The boy hesitated. “She’s not… around,” he said carefully. “It’s been me for a while.”

Someone in the second row made a small sound, like their throat had tried to swallow the moment and couldn’t.

The widow’s eyes flicked to the casket again, to the man’s folded hands. Her voice dropped to almost nothing. “He never told me,” she said, not to the boy exactly, but to the space between them.

“He tried,” the boy said. “I think he tried a bunch of times.” He took a breath that wobbled and steadied again. “He said you were the only person he ever promised something to and meant it.”

The widow’s fingers tightened around her half of the pendant until her knuckles went pale. Her polished composure finally slipped. For the first time that day, her face looked less like a statue and more like a person being asked to survive an impossible story.

The boy lifted his chin, forcing the words out like they were heavy. “He was my father too.”

The room didn’t exactly go silent—silence implies emptiness. This was fuller than sound. This was every person holding their breath at once. A man near the aisle cleared his throat and stopped halfway, embarrassed by the noise he’d made.

The widow snapped her eyes toward the dead man as if he might sit up and correct the situation, as if he might say, Sorry, I meant to mention that. But he stayed still, perfect and unreachable in the expensive suit she’d picked out yesterday with shaking hands.

She looked back at the boy. The anger came first, quick and bright, because anger is easier than grief with edges. “Why didn’t he bring you here?” she hissed softly. “Why didn’t he tell me you existed?”

“He said he messed up,” the boy replied. “He said he made a decision that hurt everyone and he couldn’t undo it. And then every year he’d show up with a cupcake or a card and act like that was… something.” The boy’s voice trembled for the first time. “But he kept the chain. He told me it was proof that at one point he had something real.”

The widow’s eyes shimmered. She blinked hard, trying to keep the tears from spilling. She didn’t entirely succeed. One tear slid down, slow and obvious, and she didn’t wipe it away.

“What promise?” she asked, voice hoarse.

The boy glanced around the chapel. All the strangers. All the flowers. All the money in the room that couldn’t buy back a single missed day. “He said you promised that if anything happened to him,” the boy said, “you’d make sure I didn’t end up lost in the system. He said you promised because you knew what it was like to be alone.”

The widow flinched, as if he’d read a page from her life she’d torn out and hidden.

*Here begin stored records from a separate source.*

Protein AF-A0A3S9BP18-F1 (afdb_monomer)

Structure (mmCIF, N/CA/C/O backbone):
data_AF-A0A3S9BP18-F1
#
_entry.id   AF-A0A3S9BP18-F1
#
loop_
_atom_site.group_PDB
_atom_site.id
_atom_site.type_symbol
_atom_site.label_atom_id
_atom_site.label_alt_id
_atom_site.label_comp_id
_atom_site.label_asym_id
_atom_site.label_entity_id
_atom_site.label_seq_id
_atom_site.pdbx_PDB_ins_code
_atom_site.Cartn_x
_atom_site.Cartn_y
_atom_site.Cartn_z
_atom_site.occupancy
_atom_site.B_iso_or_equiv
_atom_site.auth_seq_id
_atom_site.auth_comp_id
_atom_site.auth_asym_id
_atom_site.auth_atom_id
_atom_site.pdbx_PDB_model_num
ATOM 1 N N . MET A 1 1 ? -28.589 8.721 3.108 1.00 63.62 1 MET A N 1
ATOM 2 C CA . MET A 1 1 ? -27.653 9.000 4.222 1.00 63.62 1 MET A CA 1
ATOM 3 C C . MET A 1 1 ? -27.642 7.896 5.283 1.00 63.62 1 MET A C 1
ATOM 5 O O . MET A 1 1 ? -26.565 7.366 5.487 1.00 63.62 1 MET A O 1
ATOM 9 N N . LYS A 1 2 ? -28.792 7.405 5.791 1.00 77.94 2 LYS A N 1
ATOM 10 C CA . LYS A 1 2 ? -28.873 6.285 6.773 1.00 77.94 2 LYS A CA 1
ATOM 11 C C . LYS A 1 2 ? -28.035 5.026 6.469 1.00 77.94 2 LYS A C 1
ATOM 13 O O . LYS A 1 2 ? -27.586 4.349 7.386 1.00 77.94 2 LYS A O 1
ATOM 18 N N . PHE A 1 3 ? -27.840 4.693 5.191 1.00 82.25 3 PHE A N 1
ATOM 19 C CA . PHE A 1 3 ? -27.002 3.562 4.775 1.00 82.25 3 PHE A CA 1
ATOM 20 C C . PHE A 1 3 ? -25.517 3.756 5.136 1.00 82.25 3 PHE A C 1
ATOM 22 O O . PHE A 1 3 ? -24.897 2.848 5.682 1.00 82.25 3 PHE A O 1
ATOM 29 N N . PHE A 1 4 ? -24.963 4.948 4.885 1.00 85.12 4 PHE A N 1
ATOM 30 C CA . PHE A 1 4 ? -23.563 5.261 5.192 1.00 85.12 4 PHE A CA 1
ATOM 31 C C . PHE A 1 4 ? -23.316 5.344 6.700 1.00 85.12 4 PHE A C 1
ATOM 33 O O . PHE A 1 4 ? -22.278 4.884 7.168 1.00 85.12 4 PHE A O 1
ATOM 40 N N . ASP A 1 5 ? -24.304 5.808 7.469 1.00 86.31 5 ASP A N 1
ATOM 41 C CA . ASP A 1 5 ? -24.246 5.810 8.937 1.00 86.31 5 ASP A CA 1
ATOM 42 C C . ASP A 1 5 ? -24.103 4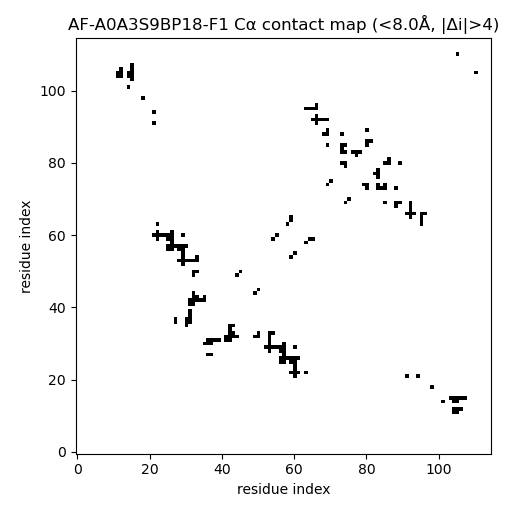.379 9.488 1.00 86.31 5 ASP A C 1
ATOM 44 O O . ASP A 1 5 ? -23.336 4.118 10.415 1.00 86.31 5 ASP A O 1
ATOM 48 N N . GLY A 1 6 ? -24.786 3.416 8.858 1.00 88.69 6 GLY A N 1
ATOM 49 C CA . GLY A 1 6 ? -24.662 1.996 9.184 1.00 88.69 6 GLY A CA 1
ATOM 50 C C . GLY A 1 6 ? -23.291 1.395 8.859 1.00 88.69 6 GLY A C 1
ATOM 51 O O . GLY A 1 6 ? -22.893 0.437 9.519 1.00 88.69 6 GLY A O 1
ATOM 52 N N . LEU A 1 7 ? -22.565 1.943 7.878 1.00 88.62 7 LEU A N 1
ATOM 53 C CA . LEU A 1 7 ? -21.211 1.512 7.505 1.00 88.62 7 LEU A CA 1
ATOM 54 C C . LEU A 1 7 ? -20.128 2.172 8.364 1.00 88.62 7 LEU A C 1
ATOM 56 O O . LEU A 1 7 ? -19.116 1.535 8.650 1.00 88.62 7 LEU A O 1
ATOM 60 N N . ALA A 1 8 ? -20.353 3.406 8.822 1.00 89.75 8 ALA A N 1
ATOM 61 C CA . ALA A 1 8 ? -19.404 4.161 9.642 1.00 89.75 8 ALA A CA 1
ATOM 62 C C . ALA A 1 8 ? -18.996 3.414 10.925 1.00 89.75 8 ALA A C 1
ATOM 64 O O . ALA A 1 8 ? -17.855 3.513 11.373 1.00 89.75 8 ALA A O 1
ATOM 65 N N . LYS A 1 9 ? -19.880 2.566 11.470 1.00 90.88 9 LYS A N 1
ATOM 66 C CA . LYS A 1 9 ? -19.570 1.700 12.624 1.00 90.88 9 LYS A CA 1
ATOM 67 C C . LYS A 1 9 ? -18.422 0.708 12.376 1.00 90.88 9 LYS A C 1
ATOM 69 O O . LYS A 1 9 ? -17.839 0.212 13.334 1.00 90.88 9 LYS A O 1
ATOM 74 N N . TYR A 1 10 ? -18.114 0.407 11.112 1.00 91.12 10 TYR A N 1
ATOM 75 C CA . TYR A 1 10 ? -17.029 -0.488 10.708 1.00 91.12 10 TYR A CA 1
ATOM 76 C C . TYR A 1 10 ? -15.768 0.256 10.246 1.00 91.12 10 TYR A C 1
ATOM 78 O O . TYR A 1 10 ? -14.855 -0.369 9.710 1.00 91.12 10 TYR A O 1
ATOM 86 N N . GLN A 1 11 ? -15.694 1.579 10.424 1.00 92.25 11 GLN A N 1
ATOM 87 C CA . GLN A 1 11 ? -14.579 2.397 9.938 1.00 92.25 11 GLN A CA 1
ATOM 88 C C . GLN A 1 11 ? -13.217 1.884 10.428 1.00 92.25 11 GLN A C 1
ATOM 90 O O . GLN A 1 11 ? -12.265 1.815 9.653 1.00 92.25 11 GLN A O 1
ATOM 95 N N . TRP A 1 12 ? -13.119 1.470 11.692 1.00 89.88 12 TRP A N 1
ATOM 96 C CA . TRP A 1 12 ? -11.868 0.977 12.273 1.00 89.88 12 TRP A CA 1
ATOM 97 C C . TRP A 1 12 ? -11.442 -0.387 11.718 1.00 89.88 12 TRP A C 1
ATOM 99 O O . TRP A 1 12 ? -10.245 -0.659 11.600 1.00 89.88 12 TRP A O 1
ATOM 109 N N . GLN A 1 13 ? -12.406 -1.236 11.363 1.00 93.50 13 GLN A N 1
ATOM 110 C CA . GLN A 1 13 ? -12.191 -2.516 10.695 1.00 93.50 13 GLN A CA 1
ATOM 111 C C . GLN A 1 13 ? -11.792 -2.286 9.237 1.00 93.50 13 GLN A C 1
ATOM 113 O O . GLN A 1 13 ? -10.827 -2.883 8.776 1.00 93.50 13 GLN A O 1
ATOM 118 N N . ALA A 1 14 ? -12.471 -1.377 8.534 1.00 92.62 14 ALA A N 1
ATOM 119 C CA . ALA A 1 14 ? -12.126 -0.992 7.169 1.00 92.62 14 ALA A CA 1
ATOM 120 C C . ALA A 1 14 ? -10.705 -0.410 7.089 1.00 92.62 14 ALA A C 1
ATOM 122 O O . ALA A 1 14 ? -9.938 -0.795 6.211 1.00 92.62 14 ALA A O 1
ATOM 123 N N . LEU A 1 15 ? -10.316 0.436 8.050 1.00 92.56 15 LEU A N 1
ATOM 124 C CA . LEU A 1 15 ? -8.951 0.952 8.173 1.00 92.56 15 LEU A CA 1
ATOM 125 C C . LEU A 1 15 ? -7.926 -0.174 8.378 1.00 92.56 15 LEU A C 1
ATOM 127 O O . LEU A 1 15 ? -6.859 -0.165 7.766 1.00 92.56 15 LEU A O 1
ATOM 131 N N . ALA A 1 16 ? -8.245 -1.152 9.228 1.00 88.62 16 ALA A N 1
ATOM 132 C CA . ALA A 1 16 ? -7.361 -2.285 9.473 1.00 88.62 16 ALA A CA 1
ATOM 133 C C . ALA A 1 16 ? -7.215 -3.178 8.228 1.00 88.62 16 ALA A C 1
ATOM 135 O O . ALA A 1 16 ? -6.101 -3.562 7.881 1.00 88.62 16 ALA A O 1
ATOM 136 N N . VAL A 1 17 ? -8.314 -3.449 7.517 1.00 91.75 17 VAL A N 1
ATOM 137 C CA . VAL A 1 17 ? -8.301 -4.192 6.247 1.00 91.75 17 VAL A CA 1
ATOM 138 C C . VAL A 1 17 ? -7.491 -3.447 5.190 1.00 91.75 17 VAL A C 1
ATOM 140 O O . VAL A 1 17 ? -6.640 -4.058 4.551 1.00 91.75 17 VAL A O 1
ATOM 143 N N . LEU A 1 18 ? -7.690 -2.131 5.045 1.00 92.44 18 LEU A N 1
ATOM 144 C CA . LEU A 1 18 ? -6.911 -1.304 4.123 1.00 92.44 18 LEU A CA 1
ATOM 145 C C . LEU A 1 18 ? -5.415 -1.434 4.412 1.00 92.44 18 LEU A C 1
ATOM 147 O O . LEU A 1 18 ? -4.634 -1.673 3.494 1.00 92.44 18 LEU A O 1
ATOM 151 N N . ARG A 1 19 ? -5.014 -1.339 5.684 1.00 90.44 19 ARG A N 1
ATOM 152 C CA . ARG A 1 19 ? -3.614 -1.490 6.094 1.00 90.44 19 ARG A CA 1
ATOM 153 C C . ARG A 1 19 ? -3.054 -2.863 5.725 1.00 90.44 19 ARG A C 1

She inhaled slowly, then exhaled like she was letting go of something she’d held for years—some old pride, some old plan.

“What’s your name?” she asked.

“Eli,” he said. “Eli Carter.” He paused, then added, quieter: “He gave me his last name. Not because it fixed anything. Just… because he wanted me to have something that sounded like I belonged somewhere.”

The widow repeated it under her breath, testing the weight of it. Then she looked down at the two halves of the heart pendant—his in his fist, hers pressed to her throat.

She stepped closer to the casket and, with a tenderness that surprised even her, reached out and touched the man’s folded hand. “You absolute idiot,” she whispered, not cruelly. Almost lovingly. Then she turned to Eli.

Her eyes were still wet. Her posture was still straight. But something in her had changed, like a door had opened and refused to close again.

“Come with me,” she said, and the words weren’t a command. They were an offer that cost her everything and meant it anyway. “We’ll talk somewhere quieter. And… and you’re not going back out there alone.”

Eli’s shoulders sagged, just a little, like he’d been carrying a backpack full of rocks and someone had finally taken the straps. He nodded once, sharply, like if he nodded too slowly he’d start crying and never stop.

As they walked away from the casket together, the widow’s hand hovered near his back—not touching, not yet, just there. A bridge under construction. In the hush behind them, the broken heart pendants swung gently on their chains, two halves moving in the same rhythm for the first time in years.